Mediante copias de croquis y mapas dibujados a mano en hojas de papel bond, con decenas de cruces marcadas, los familiares de los desaparecidos hallaron ese predio.”( (Zavaleta, 2017).

 En el cual según integrantes de estos colectivos de búsqueda de familiares, se han encontrado 249 cráneos y más de 10 mil restos óseos. Y así como estos casos hay historias de horror donde las autoridades con tal de maquillar la realidad y su números, con tal demostrar eficiencia y necesariedad llegan a ocultar el terror, rompiendo todos los protocolos de acceso a la justicia por parte de los familiares y de las víctimas de estos crímenes de lesa humanidad.
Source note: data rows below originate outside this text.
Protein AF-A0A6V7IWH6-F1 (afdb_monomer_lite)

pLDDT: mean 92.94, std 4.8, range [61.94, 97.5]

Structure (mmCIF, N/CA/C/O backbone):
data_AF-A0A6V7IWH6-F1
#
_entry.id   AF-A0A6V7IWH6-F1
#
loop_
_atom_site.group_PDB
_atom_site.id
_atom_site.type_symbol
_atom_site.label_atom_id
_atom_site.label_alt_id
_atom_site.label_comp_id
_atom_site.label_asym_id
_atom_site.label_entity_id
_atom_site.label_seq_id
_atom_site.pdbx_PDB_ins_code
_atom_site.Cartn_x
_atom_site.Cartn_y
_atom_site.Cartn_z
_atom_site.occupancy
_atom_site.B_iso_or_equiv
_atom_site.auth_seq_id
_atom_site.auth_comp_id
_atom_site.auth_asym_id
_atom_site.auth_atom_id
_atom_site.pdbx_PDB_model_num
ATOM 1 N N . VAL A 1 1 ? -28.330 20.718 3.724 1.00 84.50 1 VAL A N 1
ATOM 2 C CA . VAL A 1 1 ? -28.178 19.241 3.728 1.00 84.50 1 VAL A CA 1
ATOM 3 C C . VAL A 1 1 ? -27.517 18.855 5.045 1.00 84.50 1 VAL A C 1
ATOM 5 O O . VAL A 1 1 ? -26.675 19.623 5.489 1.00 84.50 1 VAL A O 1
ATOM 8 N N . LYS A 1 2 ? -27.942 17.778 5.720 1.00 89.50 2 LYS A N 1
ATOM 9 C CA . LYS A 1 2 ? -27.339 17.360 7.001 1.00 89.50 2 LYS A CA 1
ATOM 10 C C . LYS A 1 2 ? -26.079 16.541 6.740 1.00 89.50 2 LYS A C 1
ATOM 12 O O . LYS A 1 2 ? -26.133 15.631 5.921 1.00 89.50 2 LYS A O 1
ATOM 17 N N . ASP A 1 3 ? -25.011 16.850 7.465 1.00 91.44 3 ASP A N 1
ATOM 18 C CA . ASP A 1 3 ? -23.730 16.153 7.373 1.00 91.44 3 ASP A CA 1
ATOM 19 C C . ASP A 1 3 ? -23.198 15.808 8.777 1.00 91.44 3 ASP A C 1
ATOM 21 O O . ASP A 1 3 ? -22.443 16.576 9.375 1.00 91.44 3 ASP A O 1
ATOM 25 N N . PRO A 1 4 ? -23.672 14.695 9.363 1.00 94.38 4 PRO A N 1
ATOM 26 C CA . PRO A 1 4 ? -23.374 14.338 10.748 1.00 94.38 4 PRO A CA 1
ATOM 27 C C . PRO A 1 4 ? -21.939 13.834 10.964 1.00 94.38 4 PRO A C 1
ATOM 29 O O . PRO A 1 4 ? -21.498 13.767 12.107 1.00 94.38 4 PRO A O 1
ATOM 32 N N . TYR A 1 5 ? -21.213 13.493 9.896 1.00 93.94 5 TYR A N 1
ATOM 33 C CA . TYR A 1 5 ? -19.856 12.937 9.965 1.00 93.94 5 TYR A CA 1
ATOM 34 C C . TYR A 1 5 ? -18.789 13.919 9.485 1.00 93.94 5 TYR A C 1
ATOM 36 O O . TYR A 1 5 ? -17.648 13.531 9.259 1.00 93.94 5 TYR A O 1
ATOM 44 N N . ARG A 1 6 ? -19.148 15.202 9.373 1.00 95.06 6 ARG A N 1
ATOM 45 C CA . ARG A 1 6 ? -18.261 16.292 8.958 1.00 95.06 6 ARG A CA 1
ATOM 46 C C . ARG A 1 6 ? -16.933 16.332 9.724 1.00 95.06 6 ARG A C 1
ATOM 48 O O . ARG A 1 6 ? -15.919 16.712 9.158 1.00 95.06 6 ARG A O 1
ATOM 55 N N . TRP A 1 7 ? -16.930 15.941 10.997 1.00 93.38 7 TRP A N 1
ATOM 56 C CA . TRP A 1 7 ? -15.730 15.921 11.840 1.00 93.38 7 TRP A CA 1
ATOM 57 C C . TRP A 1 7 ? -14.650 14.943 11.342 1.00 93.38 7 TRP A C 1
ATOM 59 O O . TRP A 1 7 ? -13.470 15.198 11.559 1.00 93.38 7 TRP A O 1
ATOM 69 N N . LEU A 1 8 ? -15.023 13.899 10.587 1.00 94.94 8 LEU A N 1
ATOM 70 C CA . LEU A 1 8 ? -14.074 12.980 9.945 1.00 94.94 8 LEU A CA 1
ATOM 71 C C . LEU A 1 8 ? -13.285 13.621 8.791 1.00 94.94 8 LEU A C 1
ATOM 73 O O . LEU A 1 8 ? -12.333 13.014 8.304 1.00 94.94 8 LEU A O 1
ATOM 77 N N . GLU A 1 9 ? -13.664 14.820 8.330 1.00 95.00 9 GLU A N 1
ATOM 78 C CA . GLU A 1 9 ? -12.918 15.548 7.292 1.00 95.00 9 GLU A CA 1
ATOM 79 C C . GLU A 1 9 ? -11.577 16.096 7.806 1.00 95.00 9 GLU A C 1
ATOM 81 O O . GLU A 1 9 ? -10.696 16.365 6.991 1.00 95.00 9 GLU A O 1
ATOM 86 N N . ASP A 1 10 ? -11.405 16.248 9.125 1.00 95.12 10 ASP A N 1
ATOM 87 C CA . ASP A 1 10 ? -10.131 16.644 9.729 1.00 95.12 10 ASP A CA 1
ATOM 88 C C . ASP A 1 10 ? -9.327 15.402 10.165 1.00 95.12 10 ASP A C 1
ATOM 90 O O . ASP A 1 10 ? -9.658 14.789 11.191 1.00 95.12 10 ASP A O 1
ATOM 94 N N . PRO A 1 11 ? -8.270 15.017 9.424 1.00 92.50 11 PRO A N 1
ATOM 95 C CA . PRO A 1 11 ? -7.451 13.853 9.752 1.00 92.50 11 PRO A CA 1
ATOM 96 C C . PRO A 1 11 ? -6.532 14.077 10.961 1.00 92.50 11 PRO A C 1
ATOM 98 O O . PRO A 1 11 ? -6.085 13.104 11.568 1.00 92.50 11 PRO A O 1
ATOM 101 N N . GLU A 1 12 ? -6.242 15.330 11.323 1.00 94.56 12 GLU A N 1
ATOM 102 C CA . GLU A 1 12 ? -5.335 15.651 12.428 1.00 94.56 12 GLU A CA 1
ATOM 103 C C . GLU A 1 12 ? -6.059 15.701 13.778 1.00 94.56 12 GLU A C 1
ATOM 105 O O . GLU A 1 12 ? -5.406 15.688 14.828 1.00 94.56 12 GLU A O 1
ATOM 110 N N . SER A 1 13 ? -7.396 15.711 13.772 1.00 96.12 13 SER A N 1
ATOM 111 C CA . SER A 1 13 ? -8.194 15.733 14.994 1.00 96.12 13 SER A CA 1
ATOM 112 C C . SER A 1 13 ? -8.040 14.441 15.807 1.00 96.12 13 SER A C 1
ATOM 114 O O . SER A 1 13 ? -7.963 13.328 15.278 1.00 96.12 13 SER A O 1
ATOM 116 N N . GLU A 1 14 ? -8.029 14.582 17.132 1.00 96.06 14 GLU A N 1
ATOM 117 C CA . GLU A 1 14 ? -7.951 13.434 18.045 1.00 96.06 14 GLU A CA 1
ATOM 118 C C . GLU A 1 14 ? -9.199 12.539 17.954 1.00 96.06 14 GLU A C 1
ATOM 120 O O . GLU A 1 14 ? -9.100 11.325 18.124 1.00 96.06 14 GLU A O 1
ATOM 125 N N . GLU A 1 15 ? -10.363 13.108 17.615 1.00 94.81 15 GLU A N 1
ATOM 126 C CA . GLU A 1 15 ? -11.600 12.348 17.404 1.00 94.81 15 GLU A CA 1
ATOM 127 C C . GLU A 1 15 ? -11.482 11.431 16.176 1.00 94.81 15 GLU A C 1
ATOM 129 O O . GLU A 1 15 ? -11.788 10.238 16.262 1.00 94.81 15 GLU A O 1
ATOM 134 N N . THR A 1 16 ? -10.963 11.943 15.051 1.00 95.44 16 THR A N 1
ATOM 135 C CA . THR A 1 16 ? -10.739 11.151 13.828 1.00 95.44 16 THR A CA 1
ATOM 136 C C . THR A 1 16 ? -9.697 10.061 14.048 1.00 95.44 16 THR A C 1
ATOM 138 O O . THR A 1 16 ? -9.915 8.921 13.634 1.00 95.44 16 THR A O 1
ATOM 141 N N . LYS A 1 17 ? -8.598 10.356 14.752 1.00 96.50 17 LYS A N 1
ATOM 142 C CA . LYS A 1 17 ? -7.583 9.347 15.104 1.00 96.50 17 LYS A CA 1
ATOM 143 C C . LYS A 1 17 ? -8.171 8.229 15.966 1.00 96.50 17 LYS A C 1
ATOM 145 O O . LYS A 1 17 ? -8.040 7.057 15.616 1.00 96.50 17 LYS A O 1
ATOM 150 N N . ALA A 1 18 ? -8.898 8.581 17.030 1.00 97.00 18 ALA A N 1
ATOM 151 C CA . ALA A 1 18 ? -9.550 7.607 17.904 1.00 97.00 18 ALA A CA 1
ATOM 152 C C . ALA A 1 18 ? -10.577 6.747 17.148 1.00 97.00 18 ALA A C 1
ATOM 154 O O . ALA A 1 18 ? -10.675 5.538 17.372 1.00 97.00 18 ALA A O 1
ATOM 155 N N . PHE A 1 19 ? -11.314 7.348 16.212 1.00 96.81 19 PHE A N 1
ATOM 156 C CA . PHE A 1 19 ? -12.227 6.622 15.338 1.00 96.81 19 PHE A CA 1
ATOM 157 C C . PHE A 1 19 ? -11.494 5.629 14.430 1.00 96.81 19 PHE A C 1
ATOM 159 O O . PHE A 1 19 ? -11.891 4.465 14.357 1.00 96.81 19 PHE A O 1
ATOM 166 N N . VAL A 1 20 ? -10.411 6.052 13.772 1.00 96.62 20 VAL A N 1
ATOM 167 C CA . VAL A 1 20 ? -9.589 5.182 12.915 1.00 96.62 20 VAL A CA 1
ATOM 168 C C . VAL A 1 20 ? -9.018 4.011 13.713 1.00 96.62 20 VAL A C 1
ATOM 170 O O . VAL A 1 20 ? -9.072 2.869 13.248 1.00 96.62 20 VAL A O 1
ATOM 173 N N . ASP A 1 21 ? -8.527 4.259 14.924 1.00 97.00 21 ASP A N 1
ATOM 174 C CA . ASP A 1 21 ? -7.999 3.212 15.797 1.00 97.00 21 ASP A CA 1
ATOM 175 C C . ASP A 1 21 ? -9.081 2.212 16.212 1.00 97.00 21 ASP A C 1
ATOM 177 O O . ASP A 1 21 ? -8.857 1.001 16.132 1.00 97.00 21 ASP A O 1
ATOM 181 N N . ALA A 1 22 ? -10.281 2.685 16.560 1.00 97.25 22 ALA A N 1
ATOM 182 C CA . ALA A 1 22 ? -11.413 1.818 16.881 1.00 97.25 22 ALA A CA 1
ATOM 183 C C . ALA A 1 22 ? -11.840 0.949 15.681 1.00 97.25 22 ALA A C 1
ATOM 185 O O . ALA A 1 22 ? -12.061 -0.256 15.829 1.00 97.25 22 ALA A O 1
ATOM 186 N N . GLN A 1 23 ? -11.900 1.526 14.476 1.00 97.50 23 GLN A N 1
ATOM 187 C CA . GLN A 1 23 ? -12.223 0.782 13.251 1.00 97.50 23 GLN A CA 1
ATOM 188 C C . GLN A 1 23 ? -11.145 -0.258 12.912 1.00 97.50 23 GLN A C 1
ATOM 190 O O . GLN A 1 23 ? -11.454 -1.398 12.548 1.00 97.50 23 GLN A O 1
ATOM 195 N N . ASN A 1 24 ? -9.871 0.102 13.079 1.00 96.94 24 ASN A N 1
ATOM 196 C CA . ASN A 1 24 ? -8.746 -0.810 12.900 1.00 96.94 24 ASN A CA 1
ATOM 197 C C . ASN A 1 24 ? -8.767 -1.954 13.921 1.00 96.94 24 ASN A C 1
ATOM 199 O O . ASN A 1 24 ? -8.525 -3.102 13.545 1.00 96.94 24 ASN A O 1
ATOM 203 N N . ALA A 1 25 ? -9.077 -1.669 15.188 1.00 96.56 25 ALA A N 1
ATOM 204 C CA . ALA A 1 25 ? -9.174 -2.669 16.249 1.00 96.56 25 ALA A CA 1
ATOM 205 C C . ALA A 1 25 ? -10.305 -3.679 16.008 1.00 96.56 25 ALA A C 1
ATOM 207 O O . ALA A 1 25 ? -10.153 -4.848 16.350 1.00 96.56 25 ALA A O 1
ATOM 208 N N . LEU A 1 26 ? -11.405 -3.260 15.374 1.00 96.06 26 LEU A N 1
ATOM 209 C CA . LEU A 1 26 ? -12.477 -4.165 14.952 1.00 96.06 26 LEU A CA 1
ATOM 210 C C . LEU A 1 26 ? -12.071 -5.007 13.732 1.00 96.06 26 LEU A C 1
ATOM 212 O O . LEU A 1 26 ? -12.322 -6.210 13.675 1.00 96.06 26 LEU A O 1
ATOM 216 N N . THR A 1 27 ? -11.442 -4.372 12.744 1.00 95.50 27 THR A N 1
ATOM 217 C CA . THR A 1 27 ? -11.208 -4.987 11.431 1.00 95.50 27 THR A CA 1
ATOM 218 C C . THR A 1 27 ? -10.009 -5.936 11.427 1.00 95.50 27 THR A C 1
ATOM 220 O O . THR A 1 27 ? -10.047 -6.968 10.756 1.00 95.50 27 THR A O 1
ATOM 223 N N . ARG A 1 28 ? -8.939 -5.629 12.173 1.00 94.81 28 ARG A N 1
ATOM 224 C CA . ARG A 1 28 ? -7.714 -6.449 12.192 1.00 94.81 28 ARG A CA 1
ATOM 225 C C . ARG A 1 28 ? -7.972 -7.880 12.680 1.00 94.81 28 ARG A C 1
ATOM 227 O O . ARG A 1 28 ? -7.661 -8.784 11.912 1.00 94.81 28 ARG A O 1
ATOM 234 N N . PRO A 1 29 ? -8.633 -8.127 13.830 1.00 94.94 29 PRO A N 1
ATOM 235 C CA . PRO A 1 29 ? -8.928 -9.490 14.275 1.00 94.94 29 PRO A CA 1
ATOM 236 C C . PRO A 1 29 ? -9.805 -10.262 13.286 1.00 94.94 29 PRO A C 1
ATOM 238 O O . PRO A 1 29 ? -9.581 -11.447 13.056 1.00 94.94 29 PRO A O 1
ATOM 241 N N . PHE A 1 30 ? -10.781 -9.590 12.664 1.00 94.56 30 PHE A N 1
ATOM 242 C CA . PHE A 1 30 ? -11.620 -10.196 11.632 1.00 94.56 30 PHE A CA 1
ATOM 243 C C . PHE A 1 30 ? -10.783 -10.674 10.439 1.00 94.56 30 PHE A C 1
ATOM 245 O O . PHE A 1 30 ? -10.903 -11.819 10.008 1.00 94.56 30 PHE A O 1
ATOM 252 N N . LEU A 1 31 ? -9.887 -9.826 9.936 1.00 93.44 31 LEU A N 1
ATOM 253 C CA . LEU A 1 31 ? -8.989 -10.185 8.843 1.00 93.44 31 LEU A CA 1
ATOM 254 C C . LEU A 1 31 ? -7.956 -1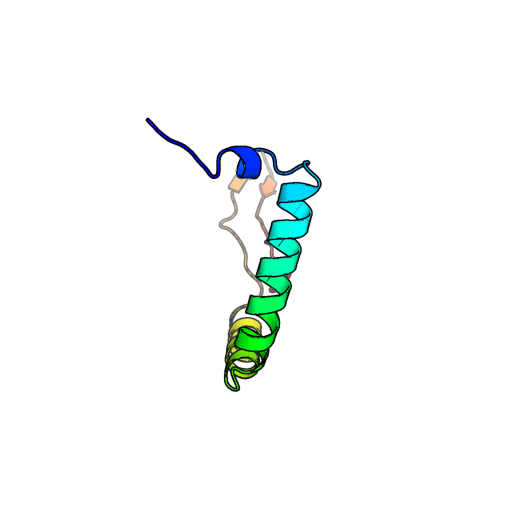1.245 9.243 1.00 93.44 31 LEU A C 1
ATOM 256 O O . LEU A 1 31 ? -7.658 -12.121 8.434 1.00 93.44 31 LEU A O 1
ATOM 260 N N . ASP A 1 32 ? -7.430 -11.187 10.463 1.00 91.94 32 ASP A N 1
ATOM 261 C CA . ASP A 1 32 ? -6.442 -12.141 10.976 1.00 91.94 32 ASP A CA 1
ATOM 262 C C . ASP A 1 32 ? -7.058 -13.526 11.210 1.00 91.94 32 ASP A C 1
ATOM 264 O O . ASP A 1 32 ? -6.382 -14.539 11.044 1.00 91.94 32 ASP A O 1
ATOM 268 N N . SER A 1 33 ? -8.361 -13.589 11.505 1.00 93.50 33 SER A N 1
ATOM 269 C CA . SER A 1 33 ? -9.110 -14.848 11.585 1.00 93.50 33 SER A CA 1
ATOM 270 C C . SER A 1 33 ? -9.279 -15.556 10.235 1.00 93.50 33 SER A C 1
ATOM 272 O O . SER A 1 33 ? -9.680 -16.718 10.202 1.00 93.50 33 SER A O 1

[8] Dentro de los ejemplos del ejercicio del necropoder, tenemos regiones enteras sometidas al colonialismo y su subsecuente destrucción, entre ellos está la colonización de Gaza por Israel, la guerra de Siria, en su expresión más álgida, y la actual guerra al narcotráfico en México, sin embargo y como lo expone M´bembe:

“Tomemos el ejemplo de África. La economía política del Estado ha cambiado de forma espectacular durante el último cuarto del siglo XX. Numerosos Estados africanos ya no pueden reivindicar un monopolio sobre la violencia y los medios de coerción en su territorio; ni sobre los limites territoriales. La propia coerción se ha convertido en un producto de mercado. La mano de obra militar se compra y se vende en un mercado en el que la identidad de los proveedores y compradores esta prácticamente desprovista de sentido. Milicias urbanas, ejércitos privados, ejércitos de señores locales, firmas de seguridad privadas y ejércitos estatales proclaman, todos a Ia vez, su derecho a ejercer Ia violencia y a matar. Estados vecinos y grupúsculos rebeldes alquilan ejércitos a los Estados pobres. La violencia no gubernamental conlleva dos recursos coercitivos decisivos: trabajo y minerales. Cada vez más, Ia amplia mayoría de los ejércitos se compone de ciudadanos-soldado, niños-soldado, soldados y corsarios.”  (M´bembe, 2006: 58).